** ASSIGNMENT **
Reproduce exactly the lines that run from the start of the records below to the line with "EDGSVTLNLNVAALDAVKRWVMRYGKEAEVLEPRELRMMVMEEVKKMGKVYGMDYLQ", inclusive.

Data excerpts:

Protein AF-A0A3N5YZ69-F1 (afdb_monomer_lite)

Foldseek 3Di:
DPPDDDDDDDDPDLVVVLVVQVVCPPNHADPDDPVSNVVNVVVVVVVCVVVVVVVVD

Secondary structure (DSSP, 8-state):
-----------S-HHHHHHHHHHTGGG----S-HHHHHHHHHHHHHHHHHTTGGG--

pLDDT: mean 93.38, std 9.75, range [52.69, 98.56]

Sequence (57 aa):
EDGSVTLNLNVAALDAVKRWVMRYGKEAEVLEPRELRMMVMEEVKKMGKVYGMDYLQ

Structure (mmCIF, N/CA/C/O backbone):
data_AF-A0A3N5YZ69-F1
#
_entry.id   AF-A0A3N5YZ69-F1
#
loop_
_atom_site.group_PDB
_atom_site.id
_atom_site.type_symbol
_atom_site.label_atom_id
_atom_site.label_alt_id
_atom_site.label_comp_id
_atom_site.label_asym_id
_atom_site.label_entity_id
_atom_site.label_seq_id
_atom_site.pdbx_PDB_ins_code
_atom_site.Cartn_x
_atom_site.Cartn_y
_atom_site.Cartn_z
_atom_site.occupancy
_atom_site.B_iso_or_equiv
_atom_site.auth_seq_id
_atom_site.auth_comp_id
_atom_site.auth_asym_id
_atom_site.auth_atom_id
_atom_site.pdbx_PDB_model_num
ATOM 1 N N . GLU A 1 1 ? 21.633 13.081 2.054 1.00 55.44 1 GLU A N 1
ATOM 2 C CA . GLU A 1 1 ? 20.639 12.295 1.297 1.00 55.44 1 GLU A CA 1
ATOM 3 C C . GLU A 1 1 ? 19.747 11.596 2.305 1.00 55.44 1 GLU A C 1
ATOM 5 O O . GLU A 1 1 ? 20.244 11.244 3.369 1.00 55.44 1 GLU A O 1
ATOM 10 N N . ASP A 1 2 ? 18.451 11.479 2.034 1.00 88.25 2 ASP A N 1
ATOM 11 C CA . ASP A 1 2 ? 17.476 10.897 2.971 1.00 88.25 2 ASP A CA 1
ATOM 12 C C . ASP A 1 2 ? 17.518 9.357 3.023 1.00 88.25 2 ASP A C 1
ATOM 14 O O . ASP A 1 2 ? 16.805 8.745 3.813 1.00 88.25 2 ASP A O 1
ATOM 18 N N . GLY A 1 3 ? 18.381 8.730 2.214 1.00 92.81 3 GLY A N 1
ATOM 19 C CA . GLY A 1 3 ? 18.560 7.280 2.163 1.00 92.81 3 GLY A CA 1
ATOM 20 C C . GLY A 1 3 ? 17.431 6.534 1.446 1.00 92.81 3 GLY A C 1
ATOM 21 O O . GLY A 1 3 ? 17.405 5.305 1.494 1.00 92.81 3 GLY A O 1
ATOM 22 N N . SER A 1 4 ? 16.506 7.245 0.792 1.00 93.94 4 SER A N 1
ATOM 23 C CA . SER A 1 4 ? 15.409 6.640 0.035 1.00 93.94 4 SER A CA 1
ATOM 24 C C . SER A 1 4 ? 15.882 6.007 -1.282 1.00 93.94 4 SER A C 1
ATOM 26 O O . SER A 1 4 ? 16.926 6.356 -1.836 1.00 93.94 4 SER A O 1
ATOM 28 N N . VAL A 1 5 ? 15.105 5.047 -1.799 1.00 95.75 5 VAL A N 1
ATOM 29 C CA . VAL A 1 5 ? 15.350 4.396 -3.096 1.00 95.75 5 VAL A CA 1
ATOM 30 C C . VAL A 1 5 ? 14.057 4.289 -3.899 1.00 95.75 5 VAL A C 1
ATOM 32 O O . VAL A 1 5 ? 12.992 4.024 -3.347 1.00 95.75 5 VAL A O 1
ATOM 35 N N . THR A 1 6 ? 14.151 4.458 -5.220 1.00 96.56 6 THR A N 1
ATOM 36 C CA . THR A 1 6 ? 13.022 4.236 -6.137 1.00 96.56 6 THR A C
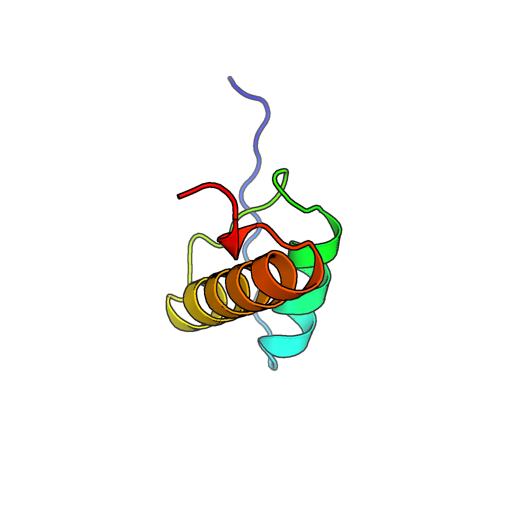A 1
ATOM 37 C C . THR A 1 6 ? 13.108 2.840 -6.746 1.00 96.56 6 THR A C 1
ATOM 39 O O . THR A 1 6 ? 14.100 2.494 -7.387 1.00 96.56 6 THR A O 1
ATOM 42 N N . LEU A 1 7 ? 12.051 2.046 -6.573 1.00 96.38 7 LEU A N 1
ATOM 43 C CA . LEU A 1 7 ? 11.904 0.723 -7.175 1.00 96.38 7 LEU A CA 1
ATOM 44 C C . LEU A 1 7 ? 10.914 0.788 -8.343 1.00 96.38 7 LEU A C 1
ATOM 46 O O . LEU A 1 7 ? 9.748 1.116 -8.146 1.00 96.38 7 LEU A O 1
ATOM 50 N N . ASN A 1 8 ? 11.365 0.406 -9.538 1.00 97.25 8 ASN A N 1
ATOM 51 C CA . ASN A 1 8 ? 10.529 0.314 -10.736 1.00 97.25 8 ASN A CA 1
ATOM 52 C C . ASN A 1 8 ? 10.273 -1.156 -11.088 1.00 97.25 8 ASN A C 1
ATOM 54 O O . ASN A 1 8 ? 11.211 -1.952 -11.138 1.00 97.25 8 ASN A O 1
ATOM 58 N N . LEU A 1 9 ? 9.012 -1.521 -11.334 1.00 95.62 9 LEU A N 1
ATOM 59 C CA . LEU A 1 9 ? 8.587 -2.903 -11.573 1.00 95.62 9 LEU A CA 1
ATOM 60 C C . LEU A 1 9 ? 7.684 -2.997 -12.806 1.00 95.62 9 LEU A C 1
ATOM 62 O O . LEU A 1 9 ? 6.723 -2.244 -12.932 1.00 95.62 9 LEU A O 1
ATOM 66 N N . ASN A 1
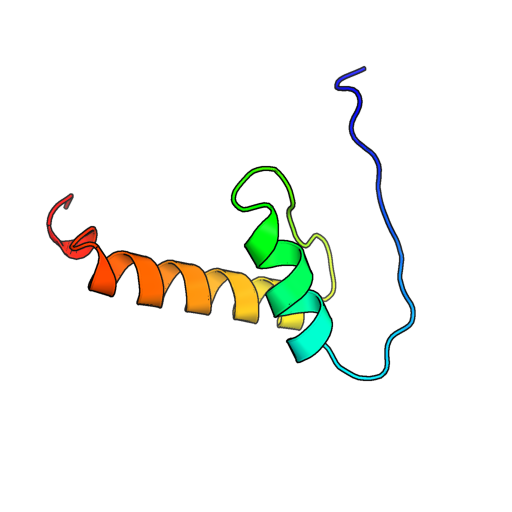 10 ? 7.930
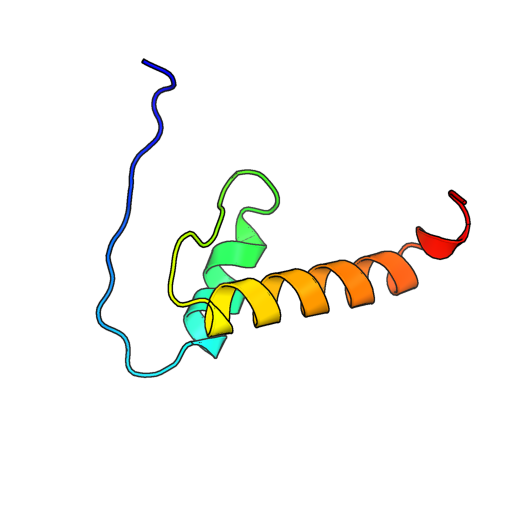 -3.997 -13.653 1.00 96.69 10 ASN A N 1
ATOM 67 C CA . ASN A 1 10 ? 6.993 -4.417 -14.695 1.00 96.69 10 ASN A CA 1
ATOM 68 C C . ASN A 1 10 ? 6.187 -5.607 -14.171 1.00 96.69 10 ASN A C 1
ATOM 70 O O . ASN A 1 10 ? 6.737 -6.686 -13.953 1.00 96.69 10 ASN A O 1
ATOM 74 N N . VAL A 1 11 ? 4.891 -5.407 -13.936 1.00 94.75 11 VAL A N 1
ATOM 75 C CA . VAL A 1 11 ? 4.011 -6.395 -13.296 1.00 94.75 11 VAL A CA 1
ATOM 76 C C . VAL A 1 11 ? 2.731 -6.600 -14.093 1.00 94.75 11 VAL A C 1
ATOM 78 O O . VAL A 1 11 ? 2.240 -5.686 -14.745 1.00 94.75 11 VAL A O 1
ATOM 81 N N . ALA A 1 12 ? 2.158 -7.798 -13.991 1.00 94.19 12 ALA A N 1
ATOM 82 C CA . ALA A 1 12 ? 0.881 -8.121 -14.626 1.00 94.19 12 ALA A CA 1
ATOM 83 C C . ALA A 1 12 ? -0.345 -7.761 -13.762 1.00 94.19 12 ALA A C 1
ATOM 85 O O . ALA A 1 12 ? -1.461 -7.755 -14.271 1.00 94.19 12 ALA A O 1
ATOM 86 N N . ALA A 1 13 ? -0.166 -7.492 -12.460 1.00 96.31 13 ALA A N 1
ATOM 87 C CA . ALA A 1 13 ? -1.273 -7.261 -11.530 1.00 96.31 13 ALA A CA 1
ATOM 88 C C . ALA A 1 13 ? -0.930 -6.230 -10.443 1.00 96.31 13 ALA A C 1
ATOM 90 O O . ALA A 1 13 ? -0.046 -6.452 -9.612 1.00 96.31 13 ALA A O 1
ATOM 91 N N . LEU A 1 14 ? -1.688 -5.129 -10.403 1.00 97.75 14 LEU A N 1
ATOM 92 C CA . LEU A 1 14 ? -1.508 -4.051 -9.424 1.00 97.75 14 LEU A CA 1
ATOM 93 C C . LEU A 1 14 ? -1.954 -4.441 -8.008 1.00 97.75 14 LEU A C 1
ATOM 95 O O . LEU A 1 14 ? -1.379 -3.959 -7.037 1.00 97.75 14 LEU A O 1
ATOM 99 N N . ASP A 1 15 ? -2.912 -5.359 -7.856 1.00 97.56 15 ASP A N 1
ATOM 100 C CA . ASP A 1 15 ? -3.396 -5.792 -6.536 1.00 97.56 15 ASP A CA 1
ATOM 101 C C . ASP A 1 15 ? -2.313 -6.446 -5.671 1.00 97.56 15 ASP A C 1
ATOM 103 O O . ASP A 1 15 ? -2.282 -6.250 -4.452 1.00 97.56 15 ASP A O 1
ATOM 107 N N . ALA A 1 16 ? -1.417 -7.224 -6.285 1.00 96.69 16 ALA A N 1
ATOM 108 C CA . ALA A 1 16 ? -0.294 -7.838 -5.584 1.00 96.69 16 ALA A CA 1
ATOM 109 C C . ALA A 1 16 ? 0.693 -6.768 -5.096 1.00 96.69 16 ALA A C 1
ATOM 111 O O . ALA A 1 16 ? 1.120 -6.798 -3.939 1.00 96.69 16 ALA A O 1
ATOM 112 N N . VAL A 1 17 ? 0.983 -5.778 -5.947 1.00 97.56 17 VAL A N 1
ATOM 113 C CA . VAL A 1 17 ? 1.849 -4.645 -5.598 1.00 97.56 17 VAL A CA 1
ATOM 114 C C . VAL A 1 17 ? 1.209 -3.788 -4.510 1.00 97.56 17 VAL A C 1
ATOM 116 O O . VAL A 1 17 ? 1.890 -3.442 -3.551 1.00 97.56 17 VAL A O 1
ATOM 119 N N . LYS A 1 18 ? -0.106 -3.529 -4.572 1.00 98.00 18 LYS A N 1
ATOM 120 C CA . LYS A 1 18 ? -0.845 -2.816 -3.517 1.00 98.00 18 LYS A CA 1
ATOM 121 C C . LYS A 1 18 ? -0.616 -3.468 -2.156 1.00 98.00 18 LYS A C 1
ATOM 123 O O . LYS A 1 18 ? -0.242 -2.786 -1.209 1.00 98.00 18 LYS A O 1
ATOM 128 N N . ARG A 1 19 ? -0.817 -4.788 -2.046 1.00 97.00 19 ARG A N 1
ATOM 129 C CA . ARG A 1 19 ? -0.617 -5.518 -0.777 1.00 97.00 19 ARG A CA 1
ATOM 130 C C . ARG A 1 19 ? 0.829 -5.448 -0.297 1.00 97.00 19 ARG A C 1
ATOM 132 O O . ARG A 1 19 ? 1.058 -5.313 0.901 1.00 97.00 19 ARG A O 1
ATOM 139 N N . TRP A 1 20 ? 1.784 -5.542 -1.220 1.00 96.44 20 TRP A N 1
ATOM 140 C CA . TRP A 1 20 ? 3.202 -5.430 -0.899 1.00 96.44 20 TRP A CA 1
ATOM 141 C C . TRP A 1 20 ? 3.552 -4.039 -0.356 1.00 96.44 20 TRP A C 1
ATOM 143 O O . TRP A 1 20 ? 4.123 -3.964 0.725 1.00 96.44 20 TRP A O 1
ATOM 153 N N . VAL A 1 21 ? 3.129 -2.959 -1.024 1.00 97.31 21 VAL A N 1
ATOM 154 C CA . VAL A 1 21 ? 3.337 -1.576 -0.556 1.00 97.31 21 VAL A CA 1
ATOM 155 C C . VAL A 1 21 ? 2.703 -1.368 0.819 1.00 97.31 21 VAL A C 1
ATOM 157 O O . VAL A 1 21 ? 3.372 -0.924 1.747 1.00 97.31 21 VAL A O 1
ATOM 160 N N . MET A 1 22 ? 1.437 -1.764 0.987 1.00 97.06 22 MET A N 1
ATOM 161 C CA . MET A 1 22 ? 0.696 -1.581 2.242 1.00 97.06 22 MET A CA 1
ATOM 162 C C . MET A 1 22 ? 1.357 -2.269 3.446 1.00 97.06 22 MET A C 1
ATOM 164 O O . MET A 1 22 ? 1.194 -1.802 4.571 1.00 97.06 22 MET A O 1
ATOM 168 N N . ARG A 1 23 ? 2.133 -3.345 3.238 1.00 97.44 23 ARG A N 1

** TASK SOLUTION **
Protein AF-A0A3N5YZ69-F1 (afdb_monomer_lite)

Foldseek 3Di:
DPPDDDDDDDDPDLVVVLVVQVVCPPNHADPDDPVSNVVNVVVVVVVCVVVVVVVVD

Secondary structure (DSSP, 8-state):
-----------S-HHHHHHHHHHTGGG----S-HHHHHHHHHHHHHHHHHTTGGG--

pLDDT: mean 93.38, std 9.75, range [52.69, 98.56]

Sequence (57 aa):
EDGSVTLNLNVAALDAVKRWVMRYGKEAEVLEPRELRMMVMEEVKKMGKVYGMDYLQ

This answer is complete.